§ **Work task**: Please copy out the entries below exactly, beginning with the line that contains "ATOM 55 O O" and ending with the line that contains "ATOM 67 C CA", and include nothing outside that span.

§ **Source information**:
Segment Open
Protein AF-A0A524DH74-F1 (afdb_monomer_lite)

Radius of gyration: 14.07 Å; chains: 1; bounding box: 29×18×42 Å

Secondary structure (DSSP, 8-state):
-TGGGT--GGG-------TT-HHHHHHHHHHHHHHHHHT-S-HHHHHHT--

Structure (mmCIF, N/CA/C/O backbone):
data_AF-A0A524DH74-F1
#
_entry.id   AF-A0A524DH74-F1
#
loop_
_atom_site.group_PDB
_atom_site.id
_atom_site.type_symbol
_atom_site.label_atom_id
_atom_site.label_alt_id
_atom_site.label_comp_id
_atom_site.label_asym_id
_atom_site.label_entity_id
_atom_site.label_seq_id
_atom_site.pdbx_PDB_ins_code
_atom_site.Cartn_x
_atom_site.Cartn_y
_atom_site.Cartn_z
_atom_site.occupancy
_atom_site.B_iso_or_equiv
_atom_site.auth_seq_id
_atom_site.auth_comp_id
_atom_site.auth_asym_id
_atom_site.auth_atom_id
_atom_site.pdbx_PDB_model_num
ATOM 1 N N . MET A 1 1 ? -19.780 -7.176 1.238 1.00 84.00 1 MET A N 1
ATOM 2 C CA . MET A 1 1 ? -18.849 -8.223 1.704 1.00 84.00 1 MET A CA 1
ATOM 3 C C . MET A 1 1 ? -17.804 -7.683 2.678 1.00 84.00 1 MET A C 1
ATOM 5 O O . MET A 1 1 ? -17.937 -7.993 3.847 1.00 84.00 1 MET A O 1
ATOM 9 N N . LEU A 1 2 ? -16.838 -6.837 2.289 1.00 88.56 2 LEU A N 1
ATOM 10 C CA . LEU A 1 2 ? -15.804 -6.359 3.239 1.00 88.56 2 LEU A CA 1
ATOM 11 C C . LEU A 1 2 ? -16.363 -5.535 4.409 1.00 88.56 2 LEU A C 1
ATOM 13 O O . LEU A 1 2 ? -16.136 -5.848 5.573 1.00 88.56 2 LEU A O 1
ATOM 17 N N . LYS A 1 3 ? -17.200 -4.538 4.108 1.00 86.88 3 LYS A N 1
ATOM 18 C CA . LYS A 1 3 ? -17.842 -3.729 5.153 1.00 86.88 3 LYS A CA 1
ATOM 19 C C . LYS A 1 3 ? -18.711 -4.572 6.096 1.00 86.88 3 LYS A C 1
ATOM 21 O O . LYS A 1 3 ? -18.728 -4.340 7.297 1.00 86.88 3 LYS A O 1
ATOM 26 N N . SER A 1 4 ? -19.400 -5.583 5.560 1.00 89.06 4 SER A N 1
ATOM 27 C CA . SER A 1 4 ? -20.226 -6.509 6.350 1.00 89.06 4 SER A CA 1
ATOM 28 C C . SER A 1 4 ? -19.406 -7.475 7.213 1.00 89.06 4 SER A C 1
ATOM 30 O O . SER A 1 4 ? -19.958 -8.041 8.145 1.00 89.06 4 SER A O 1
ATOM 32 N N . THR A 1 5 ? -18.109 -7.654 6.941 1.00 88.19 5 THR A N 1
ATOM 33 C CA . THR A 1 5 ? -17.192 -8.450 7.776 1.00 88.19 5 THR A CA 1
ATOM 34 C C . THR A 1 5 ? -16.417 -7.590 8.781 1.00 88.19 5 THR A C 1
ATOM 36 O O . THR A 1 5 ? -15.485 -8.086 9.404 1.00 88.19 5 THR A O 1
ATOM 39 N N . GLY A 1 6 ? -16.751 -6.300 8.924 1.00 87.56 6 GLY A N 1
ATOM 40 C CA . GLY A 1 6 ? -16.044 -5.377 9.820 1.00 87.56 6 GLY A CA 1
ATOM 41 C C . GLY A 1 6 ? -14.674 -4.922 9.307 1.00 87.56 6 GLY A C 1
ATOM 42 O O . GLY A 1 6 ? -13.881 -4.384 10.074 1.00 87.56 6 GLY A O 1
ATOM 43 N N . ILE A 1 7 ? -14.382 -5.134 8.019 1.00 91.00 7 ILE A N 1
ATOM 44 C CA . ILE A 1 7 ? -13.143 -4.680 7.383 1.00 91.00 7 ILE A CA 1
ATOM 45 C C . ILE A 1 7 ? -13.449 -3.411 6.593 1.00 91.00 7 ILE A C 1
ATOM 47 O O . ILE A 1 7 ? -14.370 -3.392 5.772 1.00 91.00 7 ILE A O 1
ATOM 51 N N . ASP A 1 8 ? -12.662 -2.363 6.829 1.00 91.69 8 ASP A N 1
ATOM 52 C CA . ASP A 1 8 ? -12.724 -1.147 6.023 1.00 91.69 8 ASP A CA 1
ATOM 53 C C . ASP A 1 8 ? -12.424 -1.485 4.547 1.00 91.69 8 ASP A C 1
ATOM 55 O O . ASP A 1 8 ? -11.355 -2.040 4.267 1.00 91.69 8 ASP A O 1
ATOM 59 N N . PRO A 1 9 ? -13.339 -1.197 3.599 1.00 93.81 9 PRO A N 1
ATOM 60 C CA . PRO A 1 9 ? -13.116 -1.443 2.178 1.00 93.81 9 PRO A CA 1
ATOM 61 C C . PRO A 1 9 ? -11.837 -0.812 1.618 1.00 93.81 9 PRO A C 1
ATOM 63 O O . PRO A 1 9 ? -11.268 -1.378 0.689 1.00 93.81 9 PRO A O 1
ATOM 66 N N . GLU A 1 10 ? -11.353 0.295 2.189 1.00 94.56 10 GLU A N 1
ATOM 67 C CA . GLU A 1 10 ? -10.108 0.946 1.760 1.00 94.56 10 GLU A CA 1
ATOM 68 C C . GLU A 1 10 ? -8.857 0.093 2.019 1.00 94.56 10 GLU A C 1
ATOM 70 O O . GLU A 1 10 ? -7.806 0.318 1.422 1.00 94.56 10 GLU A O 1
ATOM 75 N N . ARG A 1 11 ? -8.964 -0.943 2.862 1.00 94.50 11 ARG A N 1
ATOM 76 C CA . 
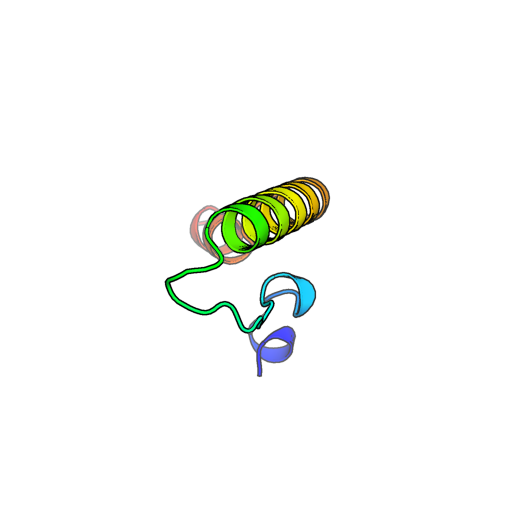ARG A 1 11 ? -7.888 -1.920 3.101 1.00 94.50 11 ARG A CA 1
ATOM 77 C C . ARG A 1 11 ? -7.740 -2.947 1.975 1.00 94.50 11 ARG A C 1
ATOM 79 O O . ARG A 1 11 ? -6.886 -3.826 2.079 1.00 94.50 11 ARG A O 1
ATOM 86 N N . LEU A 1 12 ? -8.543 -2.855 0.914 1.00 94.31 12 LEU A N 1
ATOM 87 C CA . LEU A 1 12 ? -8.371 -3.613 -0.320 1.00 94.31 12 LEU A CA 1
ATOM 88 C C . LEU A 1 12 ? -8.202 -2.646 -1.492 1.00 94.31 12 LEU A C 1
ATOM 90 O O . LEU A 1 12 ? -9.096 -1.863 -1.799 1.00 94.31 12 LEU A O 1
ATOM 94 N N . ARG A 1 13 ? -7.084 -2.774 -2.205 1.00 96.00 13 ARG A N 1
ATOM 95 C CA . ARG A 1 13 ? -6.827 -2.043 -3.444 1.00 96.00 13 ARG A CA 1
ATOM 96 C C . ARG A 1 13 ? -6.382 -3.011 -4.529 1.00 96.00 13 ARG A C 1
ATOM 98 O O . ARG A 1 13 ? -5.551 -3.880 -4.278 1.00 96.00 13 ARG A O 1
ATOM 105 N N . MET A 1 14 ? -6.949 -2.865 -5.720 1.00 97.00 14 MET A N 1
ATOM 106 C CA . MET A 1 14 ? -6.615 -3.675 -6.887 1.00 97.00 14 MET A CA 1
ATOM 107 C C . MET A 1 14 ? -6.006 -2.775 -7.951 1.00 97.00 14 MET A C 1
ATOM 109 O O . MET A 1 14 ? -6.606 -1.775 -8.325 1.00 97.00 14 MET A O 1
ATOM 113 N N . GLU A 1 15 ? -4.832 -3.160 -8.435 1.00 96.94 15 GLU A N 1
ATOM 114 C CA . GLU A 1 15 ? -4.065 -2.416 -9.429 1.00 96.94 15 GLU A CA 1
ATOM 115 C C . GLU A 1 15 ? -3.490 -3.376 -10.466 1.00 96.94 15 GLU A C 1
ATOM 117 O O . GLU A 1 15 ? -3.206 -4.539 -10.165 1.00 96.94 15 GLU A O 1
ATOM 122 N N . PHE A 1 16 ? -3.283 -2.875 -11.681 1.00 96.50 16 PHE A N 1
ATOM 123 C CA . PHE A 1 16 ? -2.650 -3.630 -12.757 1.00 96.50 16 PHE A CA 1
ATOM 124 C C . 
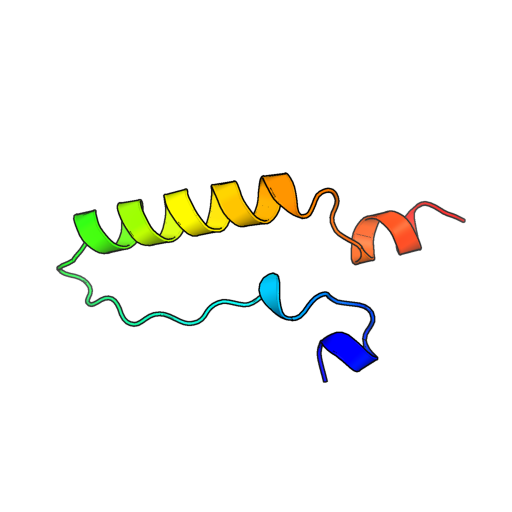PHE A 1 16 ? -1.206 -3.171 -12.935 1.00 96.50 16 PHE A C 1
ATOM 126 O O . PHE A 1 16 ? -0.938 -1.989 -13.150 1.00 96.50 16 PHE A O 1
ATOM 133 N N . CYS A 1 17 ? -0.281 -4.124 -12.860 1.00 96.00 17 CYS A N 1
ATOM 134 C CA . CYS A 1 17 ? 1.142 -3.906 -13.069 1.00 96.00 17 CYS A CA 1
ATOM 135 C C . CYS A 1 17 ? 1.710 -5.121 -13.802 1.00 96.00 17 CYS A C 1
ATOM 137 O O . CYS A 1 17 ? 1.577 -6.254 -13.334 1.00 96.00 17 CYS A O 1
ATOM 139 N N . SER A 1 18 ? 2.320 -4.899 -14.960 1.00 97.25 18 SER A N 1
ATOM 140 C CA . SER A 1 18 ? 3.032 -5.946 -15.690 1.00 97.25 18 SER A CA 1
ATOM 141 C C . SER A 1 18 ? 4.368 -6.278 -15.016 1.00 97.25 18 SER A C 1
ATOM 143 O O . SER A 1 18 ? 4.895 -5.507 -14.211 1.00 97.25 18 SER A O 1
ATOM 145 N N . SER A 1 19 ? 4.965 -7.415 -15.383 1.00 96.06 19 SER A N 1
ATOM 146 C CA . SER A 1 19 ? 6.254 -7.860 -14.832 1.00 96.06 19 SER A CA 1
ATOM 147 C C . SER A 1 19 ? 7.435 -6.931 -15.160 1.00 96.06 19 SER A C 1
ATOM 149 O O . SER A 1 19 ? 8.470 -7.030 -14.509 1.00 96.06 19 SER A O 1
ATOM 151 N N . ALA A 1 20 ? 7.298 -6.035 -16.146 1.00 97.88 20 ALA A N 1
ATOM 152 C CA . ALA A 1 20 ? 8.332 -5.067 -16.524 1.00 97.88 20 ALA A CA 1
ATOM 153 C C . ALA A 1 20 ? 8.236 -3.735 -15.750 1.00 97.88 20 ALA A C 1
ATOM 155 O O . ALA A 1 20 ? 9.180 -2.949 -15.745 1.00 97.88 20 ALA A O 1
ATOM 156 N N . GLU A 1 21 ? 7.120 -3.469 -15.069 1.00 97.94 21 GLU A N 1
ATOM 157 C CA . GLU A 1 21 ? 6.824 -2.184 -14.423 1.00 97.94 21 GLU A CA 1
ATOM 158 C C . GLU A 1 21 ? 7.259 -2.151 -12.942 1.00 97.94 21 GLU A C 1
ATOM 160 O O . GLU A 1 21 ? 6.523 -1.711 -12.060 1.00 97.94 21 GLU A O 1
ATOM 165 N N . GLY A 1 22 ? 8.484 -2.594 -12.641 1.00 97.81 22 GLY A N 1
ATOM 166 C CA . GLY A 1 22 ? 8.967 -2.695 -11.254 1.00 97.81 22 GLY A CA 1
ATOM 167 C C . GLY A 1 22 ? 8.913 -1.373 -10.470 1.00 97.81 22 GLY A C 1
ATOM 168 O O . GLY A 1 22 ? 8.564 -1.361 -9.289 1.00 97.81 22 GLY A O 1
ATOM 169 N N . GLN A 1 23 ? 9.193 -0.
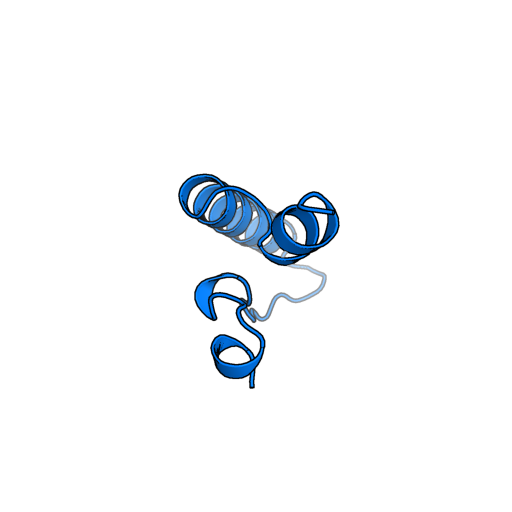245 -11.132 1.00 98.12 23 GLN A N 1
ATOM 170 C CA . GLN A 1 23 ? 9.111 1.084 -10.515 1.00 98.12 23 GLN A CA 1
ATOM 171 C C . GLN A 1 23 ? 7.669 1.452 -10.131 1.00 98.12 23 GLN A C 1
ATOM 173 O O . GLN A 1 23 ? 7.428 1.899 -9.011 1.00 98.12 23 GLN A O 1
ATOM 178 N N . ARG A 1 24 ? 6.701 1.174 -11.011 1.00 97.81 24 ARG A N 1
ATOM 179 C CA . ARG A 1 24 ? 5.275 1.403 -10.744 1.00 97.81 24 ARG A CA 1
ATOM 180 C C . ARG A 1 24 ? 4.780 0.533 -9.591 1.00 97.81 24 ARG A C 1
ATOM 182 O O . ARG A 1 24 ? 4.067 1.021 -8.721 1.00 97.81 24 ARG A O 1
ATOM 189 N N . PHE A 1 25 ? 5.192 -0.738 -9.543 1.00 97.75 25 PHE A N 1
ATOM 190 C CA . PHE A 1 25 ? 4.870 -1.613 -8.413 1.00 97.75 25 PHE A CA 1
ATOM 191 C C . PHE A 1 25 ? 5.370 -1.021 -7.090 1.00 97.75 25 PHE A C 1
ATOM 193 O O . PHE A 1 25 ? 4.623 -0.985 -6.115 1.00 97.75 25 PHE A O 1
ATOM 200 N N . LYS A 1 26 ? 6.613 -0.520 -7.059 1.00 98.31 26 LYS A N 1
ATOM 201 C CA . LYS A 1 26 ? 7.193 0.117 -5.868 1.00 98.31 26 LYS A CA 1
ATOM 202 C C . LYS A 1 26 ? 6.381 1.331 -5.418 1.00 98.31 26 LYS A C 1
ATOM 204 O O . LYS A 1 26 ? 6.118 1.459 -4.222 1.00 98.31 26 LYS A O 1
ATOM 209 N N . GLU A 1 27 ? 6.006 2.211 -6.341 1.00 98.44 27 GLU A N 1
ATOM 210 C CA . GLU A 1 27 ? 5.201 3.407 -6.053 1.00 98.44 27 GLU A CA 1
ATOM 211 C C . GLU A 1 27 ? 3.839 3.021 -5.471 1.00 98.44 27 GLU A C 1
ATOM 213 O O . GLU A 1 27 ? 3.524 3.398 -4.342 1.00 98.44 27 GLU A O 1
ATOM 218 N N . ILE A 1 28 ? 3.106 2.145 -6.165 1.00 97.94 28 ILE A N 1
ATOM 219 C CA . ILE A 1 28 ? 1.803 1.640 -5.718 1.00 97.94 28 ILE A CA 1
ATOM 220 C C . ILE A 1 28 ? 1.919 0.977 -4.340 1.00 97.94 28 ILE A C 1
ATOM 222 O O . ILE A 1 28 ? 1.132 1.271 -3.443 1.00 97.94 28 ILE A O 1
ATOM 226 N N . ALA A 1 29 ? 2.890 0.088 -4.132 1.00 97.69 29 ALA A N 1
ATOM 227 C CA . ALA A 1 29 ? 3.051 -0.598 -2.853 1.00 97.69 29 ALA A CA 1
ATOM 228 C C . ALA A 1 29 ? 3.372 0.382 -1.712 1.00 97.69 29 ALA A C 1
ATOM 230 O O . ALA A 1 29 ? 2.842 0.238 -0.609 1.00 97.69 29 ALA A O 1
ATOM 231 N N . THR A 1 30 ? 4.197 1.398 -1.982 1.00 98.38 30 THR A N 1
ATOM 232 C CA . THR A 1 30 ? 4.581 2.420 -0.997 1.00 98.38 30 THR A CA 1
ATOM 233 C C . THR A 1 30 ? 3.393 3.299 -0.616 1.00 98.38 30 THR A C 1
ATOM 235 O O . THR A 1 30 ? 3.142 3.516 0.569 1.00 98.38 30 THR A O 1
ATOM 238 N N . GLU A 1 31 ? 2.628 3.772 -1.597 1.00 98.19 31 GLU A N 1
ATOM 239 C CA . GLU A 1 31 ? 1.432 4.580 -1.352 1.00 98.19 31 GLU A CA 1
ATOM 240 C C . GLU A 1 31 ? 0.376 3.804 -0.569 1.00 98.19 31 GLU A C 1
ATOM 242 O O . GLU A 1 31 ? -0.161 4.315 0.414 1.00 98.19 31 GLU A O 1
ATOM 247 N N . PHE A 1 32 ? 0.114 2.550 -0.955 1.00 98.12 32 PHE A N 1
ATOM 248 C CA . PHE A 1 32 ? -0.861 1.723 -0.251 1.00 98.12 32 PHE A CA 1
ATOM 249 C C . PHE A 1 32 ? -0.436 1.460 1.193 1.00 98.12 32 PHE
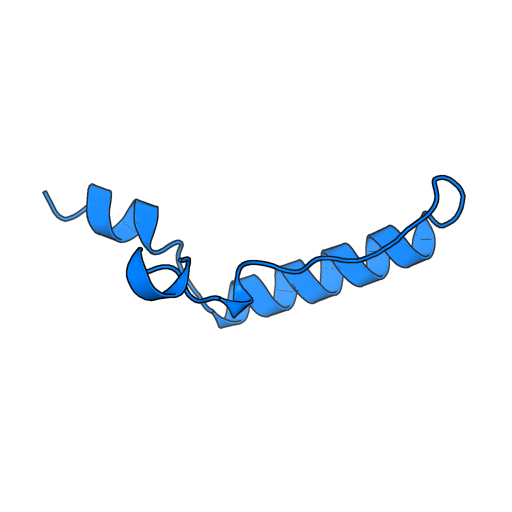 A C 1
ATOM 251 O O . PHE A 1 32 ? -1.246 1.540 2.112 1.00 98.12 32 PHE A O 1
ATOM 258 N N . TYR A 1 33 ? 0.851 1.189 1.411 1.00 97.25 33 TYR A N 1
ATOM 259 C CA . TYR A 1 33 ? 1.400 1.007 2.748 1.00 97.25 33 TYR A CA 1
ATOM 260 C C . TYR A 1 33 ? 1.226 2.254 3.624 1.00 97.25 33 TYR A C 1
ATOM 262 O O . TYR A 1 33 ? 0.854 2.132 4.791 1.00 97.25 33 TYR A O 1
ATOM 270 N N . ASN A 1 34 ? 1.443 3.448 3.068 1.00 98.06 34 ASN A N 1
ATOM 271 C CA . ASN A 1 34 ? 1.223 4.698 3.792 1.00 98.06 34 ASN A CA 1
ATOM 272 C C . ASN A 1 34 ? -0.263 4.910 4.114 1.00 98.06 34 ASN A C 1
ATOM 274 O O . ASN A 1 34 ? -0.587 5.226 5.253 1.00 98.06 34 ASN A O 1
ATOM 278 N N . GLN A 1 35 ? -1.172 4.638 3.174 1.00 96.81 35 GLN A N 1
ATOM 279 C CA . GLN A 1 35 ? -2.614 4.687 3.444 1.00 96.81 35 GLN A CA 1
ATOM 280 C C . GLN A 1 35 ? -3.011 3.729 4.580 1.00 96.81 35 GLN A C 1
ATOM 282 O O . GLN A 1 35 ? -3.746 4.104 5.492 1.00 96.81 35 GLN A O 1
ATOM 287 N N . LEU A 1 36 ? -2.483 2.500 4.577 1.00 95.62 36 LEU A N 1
Segment Closed
§ **The completed task**:
ATOM 55 O O . ASP A 1 8 ? -11.355 -2.040 4.267 1.00 91.69 8 ASP A O 1
ATOM 59 N N . PRO A 1 9 ? -13.339 -1.197 3.599 1.00 93.81 9 PRO A N 1
ATOM 60 C CA . PRO A 1 9 ? -13.116 -1.443 2.178 1.00 93.81 9 PRO A CA 1
ATOM 61 C C . PRO A 1 9 ? -11.837 -0.812 1.618 1.00 93.81 9 PRO A C 1
ATOM 63 O O . PRO A 1 9 ? -11.268 -1.378 0.689 1.00 93.81 9 PRO A O 1
ATOM 66 N N . GLU A 1 10 ? -11.353 0.295 2.189 1.00 94.56 10 GLU A N 1
ATOM 67 C CA . GLU A 1 10 ? -10.108 0.946 1.760 1.00 94.56 10 GLU A CA 1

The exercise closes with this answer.